1

I am trying to parallelize an operation using pthreads. The process looks something like:

double* doSomething( .... )  {   
 double* foo;   
 foo = new double[220];  

 for(i = 0; i<20; i++)  
 {  
  //do something with the elements in foo located between 10*i and 10*(i+2)  
 }  

 return foo; 
}

The stuff happening inside the for-loop can be done in any order, so I want to organize this using threads.

For instance, I could use a number of threads such that each thread goes through parts of the for-loop, but works on different parts of the array. To avoid trouble when working on overlapping parts, i need to lock some memory.

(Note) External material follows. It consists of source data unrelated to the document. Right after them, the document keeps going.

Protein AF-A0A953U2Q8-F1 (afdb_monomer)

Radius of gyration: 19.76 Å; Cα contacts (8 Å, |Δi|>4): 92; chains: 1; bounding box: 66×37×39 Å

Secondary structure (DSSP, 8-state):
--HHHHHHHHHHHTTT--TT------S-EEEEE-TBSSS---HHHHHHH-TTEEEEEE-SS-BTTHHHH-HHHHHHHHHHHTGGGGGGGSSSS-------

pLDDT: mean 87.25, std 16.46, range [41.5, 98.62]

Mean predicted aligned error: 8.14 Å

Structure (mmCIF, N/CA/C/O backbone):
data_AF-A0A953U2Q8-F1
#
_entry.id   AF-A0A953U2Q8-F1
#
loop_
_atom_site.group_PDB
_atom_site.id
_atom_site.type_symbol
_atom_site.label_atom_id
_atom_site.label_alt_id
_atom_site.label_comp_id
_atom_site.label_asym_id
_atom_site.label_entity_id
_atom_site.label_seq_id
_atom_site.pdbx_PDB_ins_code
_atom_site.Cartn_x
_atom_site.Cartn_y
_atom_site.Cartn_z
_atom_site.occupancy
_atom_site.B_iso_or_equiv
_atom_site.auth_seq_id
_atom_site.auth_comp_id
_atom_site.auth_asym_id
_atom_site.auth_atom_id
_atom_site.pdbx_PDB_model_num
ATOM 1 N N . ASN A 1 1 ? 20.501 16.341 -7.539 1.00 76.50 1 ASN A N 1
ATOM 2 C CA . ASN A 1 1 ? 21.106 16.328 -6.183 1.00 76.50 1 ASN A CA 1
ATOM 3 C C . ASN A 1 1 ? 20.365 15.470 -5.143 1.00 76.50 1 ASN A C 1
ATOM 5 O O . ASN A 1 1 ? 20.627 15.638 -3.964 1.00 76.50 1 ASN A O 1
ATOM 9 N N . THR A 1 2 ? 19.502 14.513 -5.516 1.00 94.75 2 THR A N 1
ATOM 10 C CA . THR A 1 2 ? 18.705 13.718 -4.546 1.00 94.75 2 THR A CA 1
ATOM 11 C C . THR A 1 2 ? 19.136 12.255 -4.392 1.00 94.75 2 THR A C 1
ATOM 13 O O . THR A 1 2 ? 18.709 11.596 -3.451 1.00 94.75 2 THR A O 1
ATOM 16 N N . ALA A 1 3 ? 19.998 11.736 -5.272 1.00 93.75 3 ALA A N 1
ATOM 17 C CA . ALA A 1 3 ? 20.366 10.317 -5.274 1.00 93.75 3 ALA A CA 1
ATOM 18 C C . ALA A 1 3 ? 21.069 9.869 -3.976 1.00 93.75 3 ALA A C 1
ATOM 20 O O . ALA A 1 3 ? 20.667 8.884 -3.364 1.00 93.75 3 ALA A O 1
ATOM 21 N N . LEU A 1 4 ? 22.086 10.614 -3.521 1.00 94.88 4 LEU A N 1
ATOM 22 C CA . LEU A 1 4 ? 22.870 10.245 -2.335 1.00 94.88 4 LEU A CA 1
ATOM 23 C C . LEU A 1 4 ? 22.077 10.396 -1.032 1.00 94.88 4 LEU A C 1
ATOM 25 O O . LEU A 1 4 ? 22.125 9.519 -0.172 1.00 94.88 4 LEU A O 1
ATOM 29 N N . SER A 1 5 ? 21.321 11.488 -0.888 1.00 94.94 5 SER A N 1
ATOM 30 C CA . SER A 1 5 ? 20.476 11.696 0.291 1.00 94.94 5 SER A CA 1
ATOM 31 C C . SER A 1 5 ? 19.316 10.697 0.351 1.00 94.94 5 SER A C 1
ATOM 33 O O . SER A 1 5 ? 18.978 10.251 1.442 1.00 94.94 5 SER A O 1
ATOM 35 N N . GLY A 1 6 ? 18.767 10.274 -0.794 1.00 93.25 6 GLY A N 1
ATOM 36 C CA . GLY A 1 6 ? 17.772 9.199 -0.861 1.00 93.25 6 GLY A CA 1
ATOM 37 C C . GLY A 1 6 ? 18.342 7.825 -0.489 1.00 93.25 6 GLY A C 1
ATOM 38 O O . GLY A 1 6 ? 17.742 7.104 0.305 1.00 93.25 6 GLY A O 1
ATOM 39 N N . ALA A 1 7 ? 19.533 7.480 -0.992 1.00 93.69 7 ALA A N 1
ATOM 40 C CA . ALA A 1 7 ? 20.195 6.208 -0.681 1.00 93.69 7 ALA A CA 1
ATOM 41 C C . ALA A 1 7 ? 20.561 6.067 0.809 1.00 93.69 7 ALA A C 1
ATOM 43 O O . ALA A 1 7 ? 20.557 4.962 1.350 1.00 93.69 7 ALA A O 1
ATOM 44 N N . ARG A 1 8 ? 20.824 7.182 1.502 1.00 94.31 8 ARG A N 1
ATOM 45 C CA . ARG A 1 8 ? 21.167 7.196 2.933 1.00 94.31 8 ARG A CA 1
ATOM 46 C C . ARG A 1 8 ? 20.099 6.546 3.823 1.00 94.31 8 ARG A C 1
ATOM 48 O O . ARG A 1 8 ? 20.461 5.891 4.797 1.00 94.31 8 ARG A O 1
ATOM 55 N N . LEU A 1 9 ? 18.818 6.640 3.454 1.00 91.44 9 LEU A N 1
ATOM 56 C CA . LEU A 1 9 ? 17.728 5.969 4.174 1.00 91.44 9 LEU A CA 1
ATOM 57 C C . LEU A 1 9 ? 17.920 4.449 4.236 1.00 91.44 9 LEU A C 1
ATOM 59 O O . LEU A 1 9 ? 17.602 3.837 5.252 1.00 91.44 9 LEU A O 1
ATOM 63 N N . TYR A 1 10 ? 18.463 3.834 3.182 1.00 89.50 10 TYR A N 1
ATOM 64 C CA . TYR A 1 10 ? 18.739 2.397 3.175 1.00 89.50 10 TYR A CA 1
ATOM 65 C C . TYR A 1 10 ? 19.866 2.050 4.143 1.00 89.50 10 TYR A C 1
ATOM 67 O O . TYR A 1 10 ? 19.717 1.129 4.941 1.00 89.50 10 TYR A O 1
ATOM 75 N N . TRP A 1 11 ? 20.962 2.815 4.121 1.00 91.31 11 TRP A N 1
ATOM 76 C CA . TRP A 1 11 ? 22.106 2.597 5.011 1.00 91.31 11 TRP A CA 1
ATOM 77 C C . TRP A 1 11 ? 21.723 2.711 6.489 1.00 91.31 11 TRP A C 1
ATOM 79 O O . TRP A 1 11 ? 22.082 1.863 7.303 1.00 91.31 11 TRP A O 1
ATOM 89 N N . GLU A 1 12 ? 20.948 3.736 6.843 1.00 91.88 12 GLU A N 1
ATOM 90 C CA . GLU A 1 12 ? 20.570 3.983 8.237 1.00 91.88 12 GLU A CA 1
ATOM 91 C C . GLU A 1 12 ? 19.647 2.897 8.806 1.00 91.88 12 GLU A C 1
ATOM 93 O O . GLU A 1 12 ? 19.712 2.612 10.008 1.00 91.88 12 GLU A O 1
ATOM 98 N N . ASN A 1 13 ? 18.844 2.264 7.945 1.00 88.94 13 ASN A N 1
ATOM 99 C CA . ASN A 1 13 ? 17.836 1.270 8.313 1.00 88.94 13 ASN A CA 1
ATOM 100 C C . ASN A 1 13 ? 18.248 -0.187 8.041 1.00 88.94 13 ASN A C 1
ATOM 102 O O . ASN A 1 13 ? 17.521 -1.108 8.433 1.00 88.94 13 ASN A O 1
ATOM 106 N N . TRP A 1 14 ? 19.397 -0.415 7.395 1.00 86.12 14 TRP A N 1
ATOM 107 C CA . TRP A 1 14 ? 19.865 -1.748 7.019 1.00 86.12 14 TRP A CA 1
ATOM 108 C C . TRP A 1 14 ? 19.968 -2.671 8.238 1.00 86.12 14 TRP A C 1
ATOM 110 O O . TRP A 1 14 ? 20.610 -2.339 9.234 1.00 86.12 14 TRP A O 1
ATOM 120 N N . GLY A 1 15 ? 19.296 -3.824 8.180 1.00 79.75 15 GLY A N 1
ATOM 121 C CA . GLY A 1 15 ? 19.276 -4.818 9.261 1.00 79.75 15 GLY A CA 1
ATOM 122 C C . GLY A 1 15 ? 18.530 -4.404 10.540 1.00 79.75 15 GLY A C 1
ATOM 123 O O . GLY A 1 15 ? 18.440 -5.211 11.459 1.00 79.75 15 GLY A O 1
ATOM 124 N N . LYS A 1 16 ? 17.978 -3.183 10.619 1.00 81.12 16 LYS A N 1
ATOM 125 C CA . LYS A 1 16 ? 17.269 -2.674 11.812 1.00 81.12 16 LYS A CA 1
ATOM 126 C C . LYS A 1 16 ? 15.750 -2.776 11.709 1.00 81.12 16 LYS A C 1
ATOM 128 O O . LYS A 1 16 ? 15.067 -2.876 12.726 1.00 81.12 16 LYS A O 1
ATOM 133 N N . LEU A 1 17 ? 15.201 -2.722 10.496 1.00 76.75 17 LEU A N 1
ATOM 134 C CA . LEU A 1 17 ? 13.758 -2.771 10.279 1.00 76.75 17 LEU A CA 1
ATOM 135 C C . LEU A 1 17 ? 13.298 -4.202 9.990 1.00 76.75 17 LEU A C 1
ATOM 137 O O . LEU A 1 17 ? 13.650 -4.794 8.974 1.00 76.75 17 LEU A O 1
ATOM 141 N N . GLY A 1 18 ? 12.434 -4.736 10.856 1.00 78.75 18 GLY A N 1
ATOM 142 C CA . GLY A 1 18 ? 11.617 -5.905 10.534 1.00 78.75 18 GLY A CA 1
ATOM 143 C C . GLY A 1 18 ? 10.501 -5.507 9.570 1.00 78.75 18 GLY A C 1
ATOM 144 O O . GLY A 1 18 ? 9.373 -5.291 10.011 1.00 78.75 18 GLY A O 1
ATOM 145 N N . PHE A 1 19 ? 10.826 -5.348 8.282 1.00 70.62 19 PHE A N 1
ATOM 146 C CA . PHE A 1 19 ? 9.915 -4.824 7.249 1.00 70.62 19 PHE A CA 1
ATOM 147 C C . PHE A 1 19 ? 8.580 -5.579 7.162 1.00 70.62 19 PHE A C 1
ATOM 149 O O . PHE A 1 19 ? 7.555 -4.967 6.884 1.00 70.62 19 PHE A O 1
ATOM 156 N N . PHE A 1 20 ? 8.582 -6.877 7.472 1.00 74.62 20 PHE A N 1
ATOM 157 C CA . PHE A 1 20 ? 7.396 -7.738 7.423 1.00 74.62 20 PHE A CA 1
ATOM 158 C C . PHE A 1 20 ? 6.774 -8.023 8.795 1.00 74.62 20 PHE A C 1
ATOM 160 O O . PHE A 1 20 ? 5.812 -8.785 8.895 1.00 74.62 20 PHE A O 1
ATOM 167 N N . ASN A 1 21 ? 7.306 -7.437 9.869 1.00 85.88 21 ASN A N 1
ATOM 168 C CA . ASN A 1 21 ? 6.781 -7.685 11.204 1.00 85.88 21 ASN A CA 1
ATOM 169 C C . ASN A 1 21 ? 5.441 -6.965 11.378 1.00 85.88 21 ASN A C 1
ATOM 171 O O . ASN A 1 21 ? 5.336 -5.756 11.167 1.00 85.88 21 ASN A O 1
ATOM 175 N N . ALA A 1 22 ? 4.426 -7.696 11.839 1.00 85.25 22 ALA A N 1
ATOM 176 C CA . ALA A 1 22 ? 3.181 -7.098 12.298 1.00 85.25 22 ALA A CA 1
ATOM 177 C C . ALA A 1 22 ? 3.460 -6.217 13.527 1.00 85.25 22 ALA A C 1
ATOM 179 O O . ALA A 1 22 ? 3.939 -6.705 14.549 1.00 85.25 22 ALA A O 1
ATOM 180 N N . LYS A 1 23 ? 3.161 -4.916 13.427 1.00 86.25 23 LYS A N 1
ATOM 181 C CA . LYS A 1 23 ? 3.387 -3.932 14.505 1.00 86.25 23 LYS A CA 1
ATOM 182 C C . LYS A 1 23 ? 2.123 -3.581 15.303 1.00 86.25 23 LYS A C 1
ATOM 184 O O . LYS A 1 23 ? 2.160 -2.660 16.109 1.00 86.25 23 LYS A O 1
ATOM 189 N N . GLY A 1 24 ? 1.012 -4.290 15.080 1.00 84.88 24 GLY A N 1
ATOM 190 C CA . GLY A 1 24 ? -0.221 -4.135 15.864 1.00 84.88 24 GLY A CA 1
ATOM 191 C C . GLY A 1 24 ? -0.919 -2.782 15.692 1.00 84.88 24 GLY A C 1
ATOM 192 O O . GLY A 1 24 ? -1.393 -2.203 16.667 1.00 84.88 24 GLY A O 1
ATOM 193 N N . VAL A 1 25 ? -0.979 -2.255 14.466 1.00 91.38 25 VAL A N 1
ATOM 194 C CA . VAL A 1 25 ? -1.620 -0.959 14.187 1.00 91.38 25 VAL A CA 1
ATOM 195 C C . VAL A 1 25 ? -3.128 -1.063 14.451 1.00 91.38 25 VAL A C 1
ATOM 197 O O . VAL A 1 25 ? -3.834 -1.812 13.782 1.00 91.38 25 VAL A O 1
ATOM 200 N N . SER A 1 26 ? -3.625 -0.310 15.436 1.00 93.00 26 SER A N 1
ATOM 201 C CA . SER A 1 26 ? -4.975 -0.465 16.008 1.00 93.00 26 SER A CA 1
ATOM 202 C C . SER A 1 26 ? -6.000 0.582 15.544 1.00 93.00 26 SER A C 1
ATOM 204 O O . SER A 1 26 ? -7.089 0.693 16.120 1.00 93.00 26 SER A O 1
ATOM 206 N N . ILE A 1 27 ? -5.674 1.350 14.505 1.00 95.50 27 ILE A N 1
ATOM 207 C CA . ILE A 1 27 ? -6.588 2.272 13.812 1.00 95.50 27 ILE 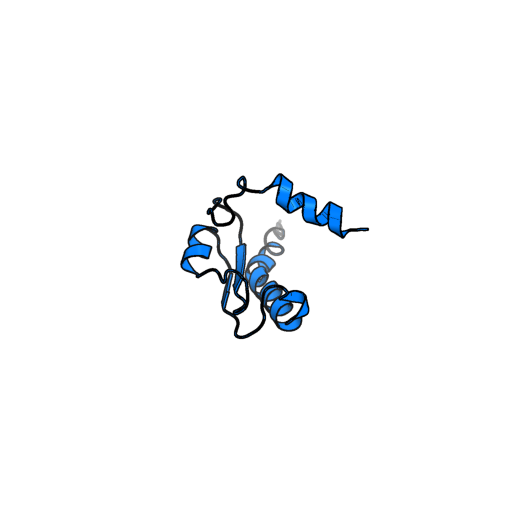A CA 1
ATOM 208 C C . ILE A 1 27 ? -7.208 1.591 12.580 1.00 95.50 27 ILE A C 1
ATOM 210 O O . ILE A 1 27 ? -6.689 0.560 12.156 1.00 95.50 27 ILE A O 1
ATOM 214 N N . PRO A 1 28 ? -8.301 2.121 11.998 1.00 96.88 28 PRO A N 1
ATOM 215 C CA . PRO A 1 28 ? -8.838 1.602 10.742 1.00 96.88 28 PRO A CA 1
ATOM 216 C C . PRO A 1 28 ? -7.798 1.642 9.613 1.00 96.88 28 PRO A C 1
ATOM 218 O O . PRO A 1 28 ? -7.155 2.671 9.410 1.00 96.88 28 PRO A O 1
ATOM 221 N N . VAL A 1 29 ? -7.651 0.539 8.875 1.00 97.25 29 VAL A N 1
ATOM 22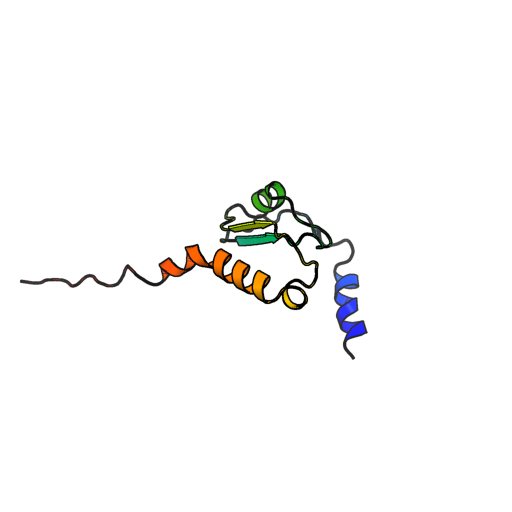2 C CA . VAL A 1 29 ? -6.696 0.415 7.758 1.00 97.25 29 VAL A CA 1
ATOM 223 C C . VAL A 1 29 ? -7.386 -0.159 6.523 1.00 97.25 29 VAL A C 1
ATOM 225 O O . VAL A 1 29 ? -8.201 -1.071 6.630 1.00 97.25 29 VAL A O 1
ATOM 228 N N . ALA A 1 30 ? -7.034 0.356 5.347 1.00 97.56 30 ALA A N 1
ATOM 229 C CA . ALA A 1 30 ? -7.406 -0.197 4.050 1.00 97.56 30 ALA A CA 1
ATOM 230 C C . ALA A 1 30 ? -6.149 -0.709 3.334 1.00 97.56 30 ALA A C 1
ATOM 232 O O . ALA A 1 30 ? -5.105 -0.061 3.396 1.00 97.56 30 ALA A O 1
ATOM 233 N N . VAL A 1 31 ? -6.249 -1.856 2.662 1.00 97.69 31 VAL A N 1
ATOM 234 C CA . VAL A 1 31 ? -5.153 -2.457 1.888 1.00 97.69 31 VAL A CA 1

How can I make a mutex (or something else) that locks only part of the array?

Paal
  • 11
  • 1
  • 2
  • Did you really mean for the data sections to be overlapping? [0,20), [10,30), [20,40), ..., [190,210)? Or did you mean non-overlapping: for(i=0; i<20; ++i) { doSomething(foo, i*20, (i+1)*20);} which gives [0,20), [20,40), ..., [200,220). – Jesse Chisholm Feb 26 '14 at 00:38

3 Answers3

1

If you are using latest gcc you can try parallel versions of standard algorithms. See the libstdc++ parallel mode.

Maxim Egorushkin
  • 131,725
  • 17
  • 180
  • 271
1

If you just want to make sure that a section of the array is worked once...

Make a global variable:

int _iNextSection;  

Whenever a thread gets ready to operate on a section, the thread gets the next available section this way:

iMySection = __sync_fetch_and_add(&_iNextSection, 1);

__sync_fetch_and_add() returns the current value of _iNextSection and then increments _iNextSection. __sync_fetch_and_add() is atomic, which means __sync_fetch_and_add() is guaranteed to complete before another thread can do it. No locking, no blocking, simple, fast.

johnnycrash
  • 5,184
  • 5
  • 34
  • 58
0

If the loop looks exactly like you wrote, I would use an array of 21 mutexes and block in each thread on ith an (i + 1)th mutex on the beginning of the loop.

So something like:

...
for (i = 0; i < 20; i++) {
 mutex[i].lock();
 mutex[i+1].lock();
 ...
 mutex[i+1].unlock();
 mutex[i].unlock();
}

The logic is that only two neighboring loop executions can access same data (if the limits are [i * 10, (i + 2) * 10)), so you only need to worry about them.

Klark
  • 8,162
  • 3
  • 37
  • 61